When a department declares that it holds certain political positions and they brook no opposition, individual professors will import this intolerance into the classroom.
A report from a Columbia University task force on antisemitism details many instances of professors using their position to proselytize for their political beliefs and shut down dissenting voices. A guest lecturer, for example, in a public health class reportedly told students “that it’s best not to engage in debate with people who reject the settler-colonial frame.”
At City University of New York, the executive director of a Hillel center serving multiple campuses said that the faculty “only want one voice to be heard and one solution: ‘intifada revolution.’ That’s what they will tell you is their agenda.” His complaint is backed up by Judge Jonathan Lippman’s report “Antisemitism and Discrimination at the City University of New York,” recently delivered to New York governor Kathy Hochul.
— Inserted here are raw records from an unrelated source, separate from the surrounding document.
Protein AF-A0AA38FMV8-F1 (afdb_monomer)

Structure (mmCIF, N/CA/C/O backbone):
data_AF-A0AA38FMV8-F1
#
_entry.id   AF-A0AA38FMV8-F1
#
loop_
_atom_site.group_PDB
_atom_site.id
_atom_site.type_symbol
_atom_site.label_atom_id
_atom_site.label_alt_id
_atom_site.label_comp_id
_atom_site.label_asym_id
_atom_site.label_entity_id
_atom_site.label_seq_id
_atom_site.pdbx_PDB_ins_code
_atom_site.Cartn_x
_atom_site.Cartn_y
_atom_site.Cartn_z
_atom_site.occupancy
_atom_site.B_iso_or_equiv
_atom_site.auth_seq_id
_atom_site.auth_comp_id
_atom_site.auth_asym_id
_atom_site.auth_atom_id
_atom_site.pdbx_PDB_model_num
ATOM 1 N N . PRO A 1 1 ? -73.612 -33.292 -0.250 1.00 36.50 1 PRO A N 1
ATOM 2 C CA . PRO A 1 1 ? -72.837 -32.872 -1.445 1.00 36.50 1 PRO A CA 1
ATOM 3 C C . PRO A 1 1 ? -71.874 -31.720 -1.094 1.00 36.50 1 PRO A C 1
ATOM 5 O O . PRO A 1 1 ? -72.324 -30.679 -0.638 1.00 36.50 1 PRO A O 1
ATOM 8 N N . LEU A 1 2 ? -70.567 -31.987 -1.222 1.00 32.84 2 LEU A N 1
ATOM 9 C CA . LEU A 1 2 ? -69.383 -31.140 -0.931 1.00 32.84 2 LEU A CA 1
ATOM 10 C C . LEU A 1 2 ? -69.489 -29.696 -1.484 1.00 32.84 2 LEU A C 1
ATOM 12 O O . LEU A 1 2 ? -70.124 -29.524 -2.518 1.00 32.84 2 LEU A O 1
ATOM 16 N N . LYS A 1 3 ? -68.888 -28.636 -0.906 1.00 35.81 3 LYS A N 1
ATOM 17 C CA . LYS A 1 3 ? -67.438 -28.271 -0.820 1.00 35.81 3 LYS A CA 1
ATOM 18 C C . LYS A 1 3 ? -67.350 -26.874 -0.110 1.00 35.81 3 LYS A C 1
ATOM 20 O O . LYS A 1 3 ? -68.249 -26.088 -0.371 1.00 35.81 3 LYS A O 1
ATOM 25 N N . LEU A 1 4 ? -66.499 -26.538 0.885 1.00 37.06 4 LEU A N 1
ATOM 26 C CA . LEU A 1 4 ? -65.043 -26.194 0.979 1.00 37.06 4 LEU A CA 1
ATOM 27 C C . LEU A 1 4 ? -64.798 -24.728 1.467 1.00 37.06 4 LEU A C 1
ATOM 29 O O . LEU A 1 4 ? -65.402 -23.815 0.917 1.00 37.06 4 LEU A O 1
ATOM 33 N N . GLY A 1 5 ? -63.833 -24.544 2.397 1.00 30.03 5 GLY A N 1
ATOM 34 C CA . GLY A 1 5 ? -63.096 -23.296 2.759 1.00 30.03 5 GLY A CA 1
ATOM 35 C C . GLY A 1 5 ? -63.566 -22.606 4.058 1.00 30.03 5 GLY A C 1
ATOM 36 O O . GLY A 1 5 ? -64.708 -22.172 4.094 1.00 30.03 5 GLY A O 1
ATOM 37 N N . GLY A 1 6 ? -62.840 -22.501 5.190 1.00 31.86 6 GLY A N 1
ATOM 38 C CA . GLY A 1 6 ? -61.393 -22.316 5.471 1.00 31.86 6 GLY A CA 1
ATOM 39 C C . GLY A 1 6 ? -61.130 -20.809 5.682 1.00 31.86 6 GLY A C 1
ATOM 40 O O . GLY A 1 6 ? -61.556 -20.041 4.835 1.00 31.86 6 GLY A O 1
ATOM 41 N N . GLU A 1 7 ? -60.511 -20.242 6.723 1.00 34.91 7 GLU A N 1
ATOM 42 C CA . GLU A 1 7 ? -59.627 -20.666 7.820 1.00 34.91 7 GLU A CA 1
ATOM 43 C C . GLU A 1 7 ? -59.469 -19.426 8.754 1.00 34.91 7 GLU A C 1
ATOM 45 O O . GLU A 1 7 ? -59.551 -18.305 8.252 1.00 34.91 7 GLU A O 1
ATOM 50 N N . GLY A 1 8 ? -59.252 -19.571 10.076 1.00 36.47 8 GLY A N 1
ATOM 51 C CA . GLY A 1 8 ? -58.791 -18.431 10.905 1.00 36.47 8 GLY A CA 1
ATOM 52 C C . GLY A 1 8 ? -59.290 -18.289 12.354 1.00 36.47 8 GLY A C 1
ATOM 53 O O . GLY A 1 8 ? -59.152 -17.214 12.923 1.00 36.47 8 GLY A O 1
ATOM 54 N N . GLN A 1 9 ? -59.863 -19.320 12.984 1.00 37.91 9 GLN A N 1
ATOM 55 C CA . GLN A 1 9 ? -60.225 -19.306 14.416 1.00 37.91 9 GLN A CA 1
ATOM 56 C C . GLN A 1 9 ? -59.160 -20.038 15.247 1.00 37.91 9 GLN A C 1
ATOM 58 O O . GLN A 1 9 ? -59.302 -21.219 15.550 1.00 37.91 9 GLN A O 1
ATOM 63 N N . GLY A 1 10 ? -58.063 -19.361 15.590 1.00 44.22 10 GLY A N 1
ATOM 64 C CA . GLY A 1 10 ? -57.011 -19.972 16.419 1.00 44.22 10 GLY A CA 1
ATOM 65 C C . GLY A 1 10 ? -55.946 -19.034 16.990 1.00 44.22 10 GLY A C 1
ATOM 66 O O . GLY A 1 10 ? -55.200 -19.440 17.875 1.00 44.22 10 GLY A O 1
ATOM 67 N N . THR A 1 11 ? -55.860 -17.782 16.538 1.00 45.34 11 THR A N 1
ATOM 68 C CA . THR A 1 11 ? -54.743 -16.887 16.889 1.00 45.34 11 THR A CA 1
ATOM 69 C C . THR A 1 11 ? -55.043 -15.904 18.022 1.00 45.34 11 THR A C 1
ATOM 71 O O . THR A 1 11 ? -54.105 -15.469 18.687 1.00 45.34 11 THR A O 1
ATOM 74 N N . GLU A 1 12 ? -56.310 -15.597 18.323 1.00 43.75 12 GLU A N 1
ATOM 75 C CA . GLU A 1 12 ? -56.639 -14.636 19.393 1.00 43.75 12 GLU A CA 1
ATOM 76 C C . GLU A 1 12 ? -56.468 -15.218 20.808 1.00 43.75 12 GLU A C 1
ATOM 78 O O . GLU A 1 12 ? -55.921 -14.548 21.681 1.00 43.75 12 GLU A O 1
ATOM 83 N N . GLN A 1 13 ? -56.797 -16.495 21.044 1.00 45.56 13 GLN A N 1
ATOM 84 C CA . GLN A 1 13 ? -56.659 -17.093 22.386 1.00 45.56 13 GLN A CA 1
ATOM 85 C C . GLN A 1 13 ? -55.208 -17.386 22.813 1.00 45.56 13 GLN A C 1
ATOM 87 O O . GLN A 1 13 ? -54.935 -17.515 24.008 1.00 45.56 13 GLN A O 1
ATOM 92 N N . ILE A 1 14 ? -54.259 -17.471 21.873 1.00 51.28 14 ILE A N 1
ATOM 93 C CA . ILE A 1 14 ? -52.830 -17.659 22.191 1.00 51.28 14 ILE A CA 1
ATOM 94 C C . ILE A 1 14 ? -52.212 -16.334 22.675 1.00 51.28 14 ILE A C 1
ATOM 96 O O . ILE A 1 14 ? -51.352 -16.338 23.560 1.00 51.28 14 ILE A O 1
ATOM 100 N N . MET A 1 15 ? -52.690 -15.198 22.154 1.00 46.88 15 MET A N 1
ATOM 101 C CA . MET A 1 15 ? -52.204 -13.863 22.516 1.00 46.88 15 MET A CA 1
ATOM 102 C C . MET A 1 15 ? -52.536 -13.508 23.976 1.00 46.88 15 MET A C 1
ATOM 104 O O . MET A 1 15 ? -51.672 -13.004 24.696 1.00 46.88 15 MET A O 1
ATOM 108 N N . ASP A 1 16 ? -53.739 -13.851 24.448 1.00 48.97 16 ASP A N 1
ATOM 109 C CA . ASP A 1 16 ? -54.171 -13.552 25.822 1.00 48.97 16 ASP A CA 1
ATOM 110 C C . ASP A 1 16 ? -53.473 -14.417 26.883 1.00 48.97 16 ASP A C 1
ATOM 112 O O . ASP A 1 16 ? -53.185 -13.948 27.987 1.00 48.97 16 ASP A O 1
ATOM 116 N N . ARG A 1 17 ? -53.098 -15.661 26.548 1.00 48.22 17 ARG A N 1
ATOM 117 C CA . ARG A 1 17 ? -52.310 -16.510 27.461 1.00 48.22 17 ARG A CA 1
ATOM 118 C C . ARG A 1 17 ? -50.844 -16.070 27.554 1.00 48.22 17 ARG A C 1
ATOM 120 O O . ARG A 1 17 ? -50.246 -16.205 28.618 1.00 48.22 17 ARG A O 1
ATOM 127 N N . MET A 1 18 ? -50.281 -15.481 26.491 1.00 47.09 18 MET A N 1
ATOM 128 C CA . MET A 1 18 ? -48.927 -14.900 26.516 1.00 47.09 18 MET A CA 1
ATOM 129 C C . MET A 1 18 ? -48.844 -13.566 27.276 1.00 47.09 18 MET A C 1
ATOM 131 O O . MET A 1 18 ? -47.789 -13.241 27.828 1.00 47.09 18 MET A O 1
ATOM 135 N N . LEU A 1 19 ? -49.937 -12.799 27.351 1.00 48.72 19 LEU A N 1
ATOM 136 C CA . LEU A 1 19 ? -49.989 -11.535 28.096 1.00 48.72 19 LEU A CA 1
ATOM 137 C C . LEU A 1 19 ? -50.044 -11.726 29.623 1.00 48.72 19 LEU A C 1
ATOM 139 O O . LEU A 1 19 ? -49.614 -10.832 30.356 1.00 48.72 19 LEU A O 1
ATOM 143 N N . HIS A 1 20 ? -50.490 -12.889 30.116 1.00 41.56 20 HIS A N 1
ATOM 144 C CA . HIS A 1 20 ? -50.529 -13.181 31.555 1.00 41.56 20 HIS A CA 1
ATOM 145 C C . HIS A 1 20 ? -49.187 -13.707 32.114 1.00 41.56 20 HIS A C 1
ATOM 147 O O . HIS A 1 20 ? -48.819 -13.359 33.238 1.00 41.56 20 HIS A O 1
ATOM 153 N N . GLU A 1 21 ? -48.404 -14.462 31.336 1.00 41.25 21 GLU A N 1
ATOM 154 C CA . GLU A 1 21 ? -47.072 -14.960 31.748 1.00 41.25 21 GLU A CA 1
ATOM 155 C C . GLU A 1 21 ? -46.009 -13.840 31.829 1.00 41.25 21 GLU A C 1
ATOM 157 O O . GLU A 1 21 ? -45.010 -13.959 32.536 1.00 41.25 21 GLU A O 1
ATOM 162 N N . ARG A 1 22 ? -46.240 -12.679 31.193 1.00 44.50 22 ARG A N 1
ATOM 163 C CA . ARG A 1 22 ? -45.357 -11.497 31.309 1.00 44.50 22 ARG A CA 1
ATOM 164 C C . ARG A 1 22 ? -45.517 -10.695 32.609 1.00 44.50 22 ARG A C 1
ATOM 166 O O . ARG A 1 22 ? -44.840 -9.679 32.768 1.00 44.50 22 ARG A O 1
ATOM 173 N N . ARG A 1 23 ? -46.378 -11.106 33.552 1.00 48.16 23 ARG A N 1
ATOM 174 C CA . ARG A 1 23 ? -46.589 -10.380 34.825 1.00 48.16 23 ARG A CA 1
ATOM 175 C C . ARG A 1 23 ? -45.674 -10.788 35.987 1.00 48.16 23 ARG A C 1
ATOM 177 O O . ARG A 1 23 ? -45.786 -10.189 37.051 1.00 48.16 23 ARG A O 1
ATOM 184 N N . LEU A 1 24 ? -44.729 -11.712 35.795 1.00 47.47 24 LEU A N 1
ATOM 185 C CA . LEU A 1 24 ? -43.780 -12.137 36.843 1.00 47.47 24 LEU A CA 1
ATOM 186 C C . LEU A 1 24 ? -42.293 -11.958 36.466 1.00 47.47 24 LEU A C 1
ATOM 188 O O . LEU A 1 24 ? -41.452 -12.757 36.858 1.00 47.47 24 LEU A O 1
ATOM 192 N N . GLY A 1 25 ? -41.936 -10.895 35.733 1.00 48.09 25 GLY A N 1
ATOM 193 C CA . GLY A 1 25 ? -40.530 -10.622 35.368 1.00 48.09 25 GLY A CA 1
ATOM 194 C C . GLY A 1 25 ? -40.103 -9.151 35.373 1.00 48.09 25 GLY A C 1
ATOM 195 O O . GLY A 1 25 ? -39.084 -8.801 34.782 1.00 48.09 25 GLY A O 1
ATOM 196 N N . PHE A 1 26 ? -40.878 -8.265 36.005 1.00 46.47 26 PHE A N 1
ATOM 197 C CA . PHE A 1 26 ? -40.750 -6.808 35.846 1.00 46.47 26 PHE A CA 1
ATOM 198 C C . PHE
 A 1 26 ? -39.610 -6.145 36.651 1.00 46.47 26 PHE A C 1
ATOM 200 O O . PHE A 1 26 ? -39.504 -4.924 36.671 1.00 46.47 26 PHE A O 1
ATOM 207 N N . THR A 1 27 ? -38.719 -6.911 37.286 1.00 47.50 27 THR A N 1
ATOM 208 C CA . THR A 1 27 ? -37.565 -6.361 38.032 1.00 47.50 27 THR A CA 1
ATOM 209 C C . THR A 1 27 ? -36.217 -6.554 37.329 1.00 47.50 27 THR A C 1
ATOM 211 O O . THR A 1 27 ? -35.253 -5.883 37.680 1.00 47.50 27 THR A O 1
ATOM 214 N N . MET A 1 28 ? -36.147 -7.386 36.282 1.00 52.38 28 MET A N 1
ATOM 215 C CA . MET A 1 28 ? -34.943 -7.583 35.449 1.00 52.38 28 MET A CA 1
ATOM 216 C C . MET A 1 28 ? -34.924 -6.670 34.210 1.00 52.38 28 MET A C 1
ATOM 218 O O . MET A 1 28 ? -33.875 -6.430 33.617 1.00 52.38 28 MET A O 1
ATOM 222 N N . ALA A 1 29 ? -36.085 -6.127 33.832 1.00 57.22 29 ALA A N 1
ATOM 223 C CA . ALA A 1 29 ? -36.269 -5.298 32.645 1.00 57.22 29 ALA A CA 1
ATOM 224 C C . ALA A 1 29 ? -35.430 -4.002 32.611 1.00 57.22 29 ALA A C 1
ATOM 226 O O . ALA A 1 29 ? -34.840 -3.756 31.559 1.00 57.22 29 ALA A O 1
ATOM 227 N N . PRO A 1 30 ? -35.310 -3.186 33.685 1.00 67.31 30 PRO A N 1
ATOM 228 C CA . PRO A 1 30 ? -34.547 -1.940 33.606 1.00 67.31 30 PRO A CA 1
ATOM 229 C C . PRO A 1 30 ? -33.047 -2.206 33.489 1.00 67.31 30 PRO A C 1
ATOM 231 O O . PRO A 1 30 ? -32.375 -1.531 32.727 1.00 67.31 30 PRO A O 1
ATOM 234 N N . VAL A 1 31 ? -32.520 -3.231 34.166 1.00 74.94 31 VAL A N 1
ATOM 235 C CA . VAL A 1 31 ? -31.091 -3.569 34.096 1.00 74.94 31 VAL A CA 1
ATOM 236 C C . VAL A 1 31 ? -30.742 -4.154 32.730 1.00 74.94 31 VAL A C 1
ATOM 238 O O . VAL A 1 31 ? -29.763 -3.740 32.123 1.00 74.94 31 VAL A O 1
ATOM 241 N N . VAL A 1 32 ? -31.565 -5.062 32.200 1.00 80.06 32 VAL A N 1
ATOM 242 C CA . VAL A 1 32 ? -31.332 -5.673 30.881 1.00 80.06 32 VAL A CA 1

The judge urges CUNY to “examine its faculty recruitment and hiring processes and ensure that it recruits and hires those who will encourage and promote inclusivity, constructive dialogue and tolerance”—because, it seems clear, many current faculty members are doing the opposite.
Unsurprisingly, students are following their professors in disallowing contrary views. A recent Foundation for Individual Rights and Expression survey on free speech found that censorship and self-censorship are rife on college campuses, and often enough, it’s not the professors who are policing speech.
Both the Stanford and Columbia reports detail how intolerant students have become of anyone who does not affirmatively agree with them. A Barnard College student recounted how she found herself kicked off a Columbia dance team because she didn’t want the group to join the Columbia University Apartheid Divestment coalition. Significantly, she wanted the dance team to maintain a neutral position (exactly what the Kalven report wants for presidents). But the dance team refused to accept neutrality as a legitimate position and the student was kicked off the team.
Granted, colleges and universities had problems with free speech and dogmatism well before the Gaza war erupted. In 2022, for example, Emma Camp, then a senior at the University of Virginia, published an op-ed in The New York Times on how she expected “intellectual diversity and rigorous disagreement” from her college experience but found instead “strict ideological conformity.” Any number of articles have detailed the malign influence of cancel culture, the imposition of political litmus tests in hiring and intolerance for dissenting voices in higher ed.
But the Gaza war has made a bad situation much worse, which is why institutional neutrality is a Band-Aid rather than a cure. It gets the university president out of the line of fire. But will silencing the president lead to “robust dialogue,” as champions of institutional neutrality hope? Will neutrality unleash “the creativity and academic freedom” of faculty and students? Probably not. Because it’s not “institutional pronouncements [that] undermine the diversity of thought”; it’s the refusal of those below the president to tolerate diversity.
Fortunately, there is some movement toward remedying this situation. The regents at the University of California have banned political statements on university webpages, and Harvard’s neutrality policy now covers all administrators, deans, department chairs and faculty councils. But both actions have been met with stiff resistance by faculty, and other universities have not followed their example.
Until deans, department heads, faculty and students embrace intellectual and political diversity, institutional neutrality is no different than virtue-signaling, i.e., a hollow gesture that does nothing to address the real problem.